[Start of section]

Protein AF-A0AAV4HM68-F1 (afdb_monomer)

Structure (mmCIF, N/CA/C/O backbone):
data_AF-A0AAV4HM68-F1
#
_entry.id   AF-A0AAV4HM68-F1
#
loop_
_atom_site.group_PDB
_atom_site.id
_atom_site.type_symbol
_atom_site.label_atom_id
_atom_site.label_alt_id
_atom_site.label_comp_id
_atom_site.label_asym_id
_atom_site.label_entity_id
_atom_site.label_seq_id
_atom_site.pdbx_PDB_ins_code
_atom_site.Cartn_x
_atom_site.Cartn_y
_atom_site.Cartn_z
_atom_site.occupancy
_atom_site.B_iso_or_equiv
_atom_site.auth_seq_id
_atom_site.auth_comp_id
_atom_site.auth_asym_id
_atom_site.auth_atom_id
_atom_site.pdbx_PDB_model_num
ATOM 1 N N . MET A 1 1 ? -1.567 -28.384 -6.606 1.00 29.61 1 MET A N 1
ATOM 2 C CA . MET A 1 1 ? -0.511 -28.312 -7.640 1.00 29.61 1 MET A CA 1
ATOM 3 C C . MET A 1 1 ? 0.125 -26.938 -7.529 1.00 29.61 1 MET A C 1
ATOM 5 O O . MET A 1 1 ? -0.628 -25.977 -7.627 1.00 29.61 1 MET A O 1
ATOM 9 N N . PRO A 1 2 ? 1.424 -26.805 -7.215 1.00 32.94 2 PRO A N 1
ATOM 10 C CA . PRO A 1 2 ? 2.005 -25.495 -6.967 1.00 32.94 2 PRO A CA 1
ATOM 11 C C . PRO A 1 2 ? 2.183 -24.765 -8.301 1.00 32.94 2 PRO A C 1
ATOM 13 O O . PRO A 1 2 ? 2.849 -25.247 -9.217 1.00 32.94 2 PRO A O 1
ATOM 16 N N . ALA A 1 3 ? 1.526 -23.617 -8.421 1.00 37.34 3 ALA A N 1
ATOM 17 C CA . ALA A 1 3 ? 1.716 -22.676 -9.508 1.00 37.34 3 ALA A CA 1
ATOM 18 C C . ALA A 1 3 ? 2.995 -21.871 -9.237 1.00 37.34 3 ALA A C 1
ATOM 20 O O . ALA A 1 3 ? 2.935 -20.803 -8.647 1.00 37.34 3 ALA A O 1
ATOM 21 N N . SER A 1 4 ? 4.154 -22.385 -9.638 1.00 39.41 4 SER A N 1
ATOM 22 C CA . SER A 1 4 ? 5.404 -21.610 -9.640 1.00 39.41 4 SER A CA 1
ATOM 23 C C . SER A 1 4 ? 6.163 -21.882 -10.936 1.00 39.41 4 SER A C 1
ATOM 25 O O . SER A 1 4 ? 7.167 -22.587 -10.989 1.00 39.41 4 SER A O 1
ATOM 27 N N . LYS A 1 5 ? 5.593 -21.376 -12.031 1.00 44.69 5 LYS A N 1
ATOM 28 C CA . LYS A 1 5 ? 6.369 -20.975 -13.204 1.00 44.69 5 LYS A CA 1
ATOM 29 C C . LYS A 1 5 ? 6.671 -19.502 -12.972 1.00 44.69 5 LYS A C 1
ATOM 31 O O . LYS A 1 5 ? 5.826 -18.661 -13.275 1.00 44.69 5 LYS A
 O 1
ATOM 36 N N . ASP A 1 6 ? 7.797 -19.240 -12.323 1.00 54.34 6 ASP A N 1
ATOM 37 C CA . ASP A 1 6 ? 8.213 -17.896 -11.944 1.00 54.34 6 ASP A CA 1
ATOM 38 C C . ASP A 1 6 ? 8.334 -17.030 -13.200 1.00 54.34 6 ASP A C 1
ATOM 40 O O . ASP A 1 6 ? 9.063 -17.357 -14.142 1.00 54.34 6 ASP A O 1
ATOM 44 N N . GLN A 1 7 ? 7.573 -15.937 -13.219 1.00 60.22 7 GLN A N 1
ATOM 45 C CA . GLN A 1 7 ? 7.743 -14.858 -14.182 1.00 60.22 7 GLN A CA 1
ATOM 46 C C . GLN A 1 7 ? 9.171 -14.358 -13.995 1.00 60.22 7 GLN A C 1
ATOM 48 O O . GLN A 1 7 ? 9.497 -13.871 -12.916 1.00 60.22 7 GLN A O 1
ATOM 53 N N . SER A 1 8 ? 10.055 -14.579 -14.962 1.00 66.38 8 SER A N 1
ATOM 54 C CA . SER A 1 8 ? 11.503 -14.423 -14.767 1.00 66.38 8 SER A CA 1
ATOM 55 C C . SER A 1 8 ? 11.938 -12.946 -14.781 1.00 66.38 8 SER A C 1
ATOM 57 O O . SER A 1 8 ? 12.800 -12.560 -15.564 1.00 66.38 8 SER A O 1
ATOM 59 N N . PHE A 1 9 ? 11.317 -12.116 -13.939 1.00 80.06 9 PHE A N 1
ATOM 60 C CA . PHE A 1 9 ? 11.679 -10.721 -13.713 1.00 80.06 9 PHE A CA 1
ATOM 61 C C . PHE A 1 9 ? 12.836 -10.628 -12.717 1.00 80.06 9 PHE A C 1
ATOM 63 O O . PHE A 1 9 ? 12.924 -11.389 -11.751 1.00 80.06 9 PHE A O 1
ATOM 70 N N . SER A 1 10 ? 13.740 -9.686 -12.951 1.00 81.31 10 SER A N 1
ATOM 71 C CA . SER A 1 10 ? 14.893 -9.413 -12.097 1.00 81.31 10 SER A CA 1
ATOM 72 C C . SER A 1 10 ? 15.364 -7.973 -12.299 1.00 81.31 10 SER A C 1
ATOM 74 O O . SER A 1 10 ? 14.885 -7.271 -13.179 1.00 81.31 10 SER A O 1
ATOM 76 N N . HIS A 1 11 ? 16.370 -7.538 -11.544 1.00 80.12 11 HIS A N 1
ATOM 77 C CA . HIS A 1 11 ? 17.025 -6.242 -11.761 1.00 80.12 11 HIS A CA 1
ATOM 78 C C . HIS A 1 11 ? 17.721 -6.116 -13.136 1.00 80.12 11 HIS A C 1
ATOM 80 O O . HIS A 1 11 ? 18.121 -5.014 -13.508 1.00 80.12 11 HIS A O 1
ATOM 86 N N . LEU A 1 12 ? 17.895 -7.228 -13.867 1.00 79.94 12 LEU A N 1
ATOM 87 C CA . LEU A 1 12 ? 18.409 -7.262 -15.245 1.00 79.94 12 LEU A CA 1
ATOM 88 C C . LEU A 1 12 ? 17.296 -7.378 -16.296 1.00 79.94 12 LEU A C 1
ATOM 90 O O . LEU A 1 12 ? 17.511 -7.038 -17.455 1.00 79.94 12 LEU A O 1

[End of section]

Problem to solve:
Please give all of the entries again, exactly as written.

Solved problem:
Protein AF-A0AAV4HM68-F1 (afdb_monomer)

Structure (mmCIF, N/CA/C/O backbone):
data_AF-A0AAV4HM68-F1
#
_entry.id   AF-A0AAV4HM68-F1
#
loop_
_atom_site.group_PDB
_atom_site.id
_atom_site.type_symbol
_atom_site.label_atom_id
_atom_site.label_alt_id
_atom_site.label_comp_id
_atom_site.label_asym_id
_atom_site.label_entity_id
_atom_site.label_seq_id
_atom_site.pdbx_PDB_ins_code
_atom_site.Cartn_x
_atom_site.Cartn_y
_atom_site.Cartn_z
_atom_site.occupancy
_atom_site.B_iso_or_equiv
_atom_site.auth_seq_id
_atom_site.auth_comp_id
_atom_site.auth_asym_id
_atom_site.auth_atom_id
_atom_site.pdbx_PDB_model_num
ATOM 1 N N . MET A 1 1 ? -1.567 -28.384 -6.606 1.00 29.61 1 MET A N 1
ATOM 2 C CA . MET A 1 1 ? -0.511 -28.312 -7.640 1.00 29.61 1 MET A CA 1
ATOM 3 C C . MET A 1 1 ? 0.125 -26.938 -7.529 1.00 29.61 1 MET A C 1
ATOM 5 O O . MET A 1 1 ? -0.628 -25.977 -7.627 1.00 29.61 1 MET A O 1
ATOM 9 N N . PRO A 1 2 ? 1.424 -26.805 -7.215 1.00 32.94 2 PRO A N 1
ATOM 10 C CA . PRO A 1 2 ? 2.005 -25.495 -6.967 1.00 32.94 2 PRO A CA 1
ATOM 11 C C . PRO A 1 2 ? 2.183 -24.765 -8.301 1.00 32.94 2 PRO A C 1
ATOM 13 O O . PRO A 1 2 ? 2.849 -25.247 -9.217 1.00 32.94 2 PRO A O 1
ATOM 16 N N . ALA A 1 3 ? 1.526 -23.617 -8.421 1.00 37.34 3 ALA A N 1
ATOM 17 C CA . ALA A 1 3 ? 1.716 -22.676 -9.508 1.00 37.34 3 ALA A CA 1
ATOM 18 C C . ALA A 1 3 ? 2.995 -21.871 -9.237 1.00 37.34 3 ALA A C 1
ATOM 20 O O . ALA A 1 3 ? 2.935 -20.803 -8.647 1.00 37.34 3 ALA A O 1
ATOM 21 N N . SER A 1 4 ? 4.154 -22.385 -9.638 1.00 39.41 4 SER A N 1
ATOM 22 C CA . SER A 1 4 ? 5.404 -21.610 -9.640 1.00 39.41 4 SER A CA 1
ATOM 23 C C . SER A 1 4 ? 6.163 -21.882 -10.936 1.00 39.41 4 SER A C 1
ATOM 25 O O . SER A 1 4 ? 7.167 -22.587 -10.989 1.00 39.41 4 SER A O 1
ATOM 27 N N . LYS A 1 5 ? 5.593 -21.376 -12.031 1.00 44.69 5 LYS A N 1
ATOM 28 C CA . LYS A 1 5 ? 6.369 -20.975 -13.204 1.00 44.69 5 LYS A CA 1
ATOM 29 C C . LYS A 1 5 ? 6.671 -19.502 -12.972 1.00 44.69 5 LYS A C 1
ATOM 31 O O . LYS A 1 5 ? 5.826 -18.661 -13.275 1.00 44.69 5 LYS A
 O 1
ATOM 36 N N . ASP A 1 6 ? 7.797 -19.240 -12.323 1.00 54.34 6 ASP A N 1
ATOM 37 C CA . ASP A 1 6 ? 8.213 -17.896 -11.944 1.00 54.34 6 ASP A CA 1
ATOM 38 C C . ASP A 1 6 ? 8.334 -17.030 -13.200 1.00 54.34 6 ASP A C 1
ATOM 40 O O . ASP A 1 6 ? 9.063 -17.357 -14.142 1.00 54.34 6 ASP A O 1
ATOM 44 N N . GLN A 1 7 ? 7.573 -15.937 -13.219 1.00 60.22 7 GLN A N 1
ATOM 45 C CA . GLN A 1 7 ? 7.743 -14.858 -14.182 1.00 60.22 7 GLN A CA 1
ATOM 46 C C . GLN A 1 7 ? 9.171 -14.358 -13.995 1.00 60.22 7 GLN A C 1
ATOM 48 O O . GLN A 1 7 ? 9.497 -13.871 -12.916 1.00 60.22 7 GLN A O 1
ATOM 53 N N . SER A 1 8 ? 10.055 -14.579 -14.962 1.00 66.38 8 SER A N 1
ATOM 54 C CA . SER A 1 8 ? 11.503 -14.423 -14.767 1.00 66.38 8 SER A CA 1
ATOM 55 C C . SER A 1 8 ? 11.938 -12.946 -14.781 1.00 66.38 8 SER A C 1
ATOM 57 O O . SER A 1 8 ? 12.800 -12.560 -15.564 1.00 66.38 8 SER A O 1
ATOM 59 N N . PHE A 1 9 ? 11.317 -12.116 -13.939 1.00 80.06 9 PHE A N 1
ATOM 60 C CA . PHE A 1 9 ? 11.679 -10.721 -13.713 1.00 80.06 9 PHE A CA 1
ATOM 61 C C . PHE A 1 9 ? 12.836 -10.628 -12.717 1.00 80.06 9 PHE A C 1
ATOM 63 O O . PHE A 1 9 ? 12.924 -11.389 -11.751 1.00 80.06 9 PHE A O 1
ATOM 70 N N . SER A 1 10 ? 13.740 -9.686 -12.951 1.00 81.31 10 SER A N 1
ATOM 71 C CA . SER A 1 10 ? 14.893 -9.413 -12.097 1.00 81.31 10 SER A CA 1
ATOM 72 C C . SER A 1 10 ? 15.364 -7.973 -12.299 1.00 81.31 10 SER A C 1
ATOM 74 O O . SER A 1 10 ? 14.885 -7.271 -13.179 1.00 81.31 10 SER A O 1
ATOM 76 N N . HIS A 1 11 ? 16.370 -7.538 -11.544 1.00 80.12 11 HIS A N 1
ATOM 77 C CA . HIS A 1 11 ? 17.025 -6.242 -11.761 1.00 80.12 11 HIS A CA 1
ATOM 78 C C . HIS A 1 11 ? 17.721 -6.116 -13.136 1.00 80.12 11 HIS A C 1
ATOM 80 O O . HIS A 1 11 ? 18.121 -5.014 -13.508 1.00 80.12 11 HIS A O 1
ATOM 86 N N . LEU A 1 12 ? 17.895 -7.228 -13.867 1.00 79.94 12 LEU A N 1
ATOM 87 C CA . LEU A 1 12 ? 18.409 -7.262 -15.245 1.00 79.94 12 LEU A CA 1
ATOM 88 C C . LEU A 1 12 ? 17.296 -7.378 -16.296 1.00 79.94 12 LEU A C 1
ATOM 90 O O . LEU A 1 12 ? 17.511 -7.038 -17.455 1.00 79.94 12 LEU A O 1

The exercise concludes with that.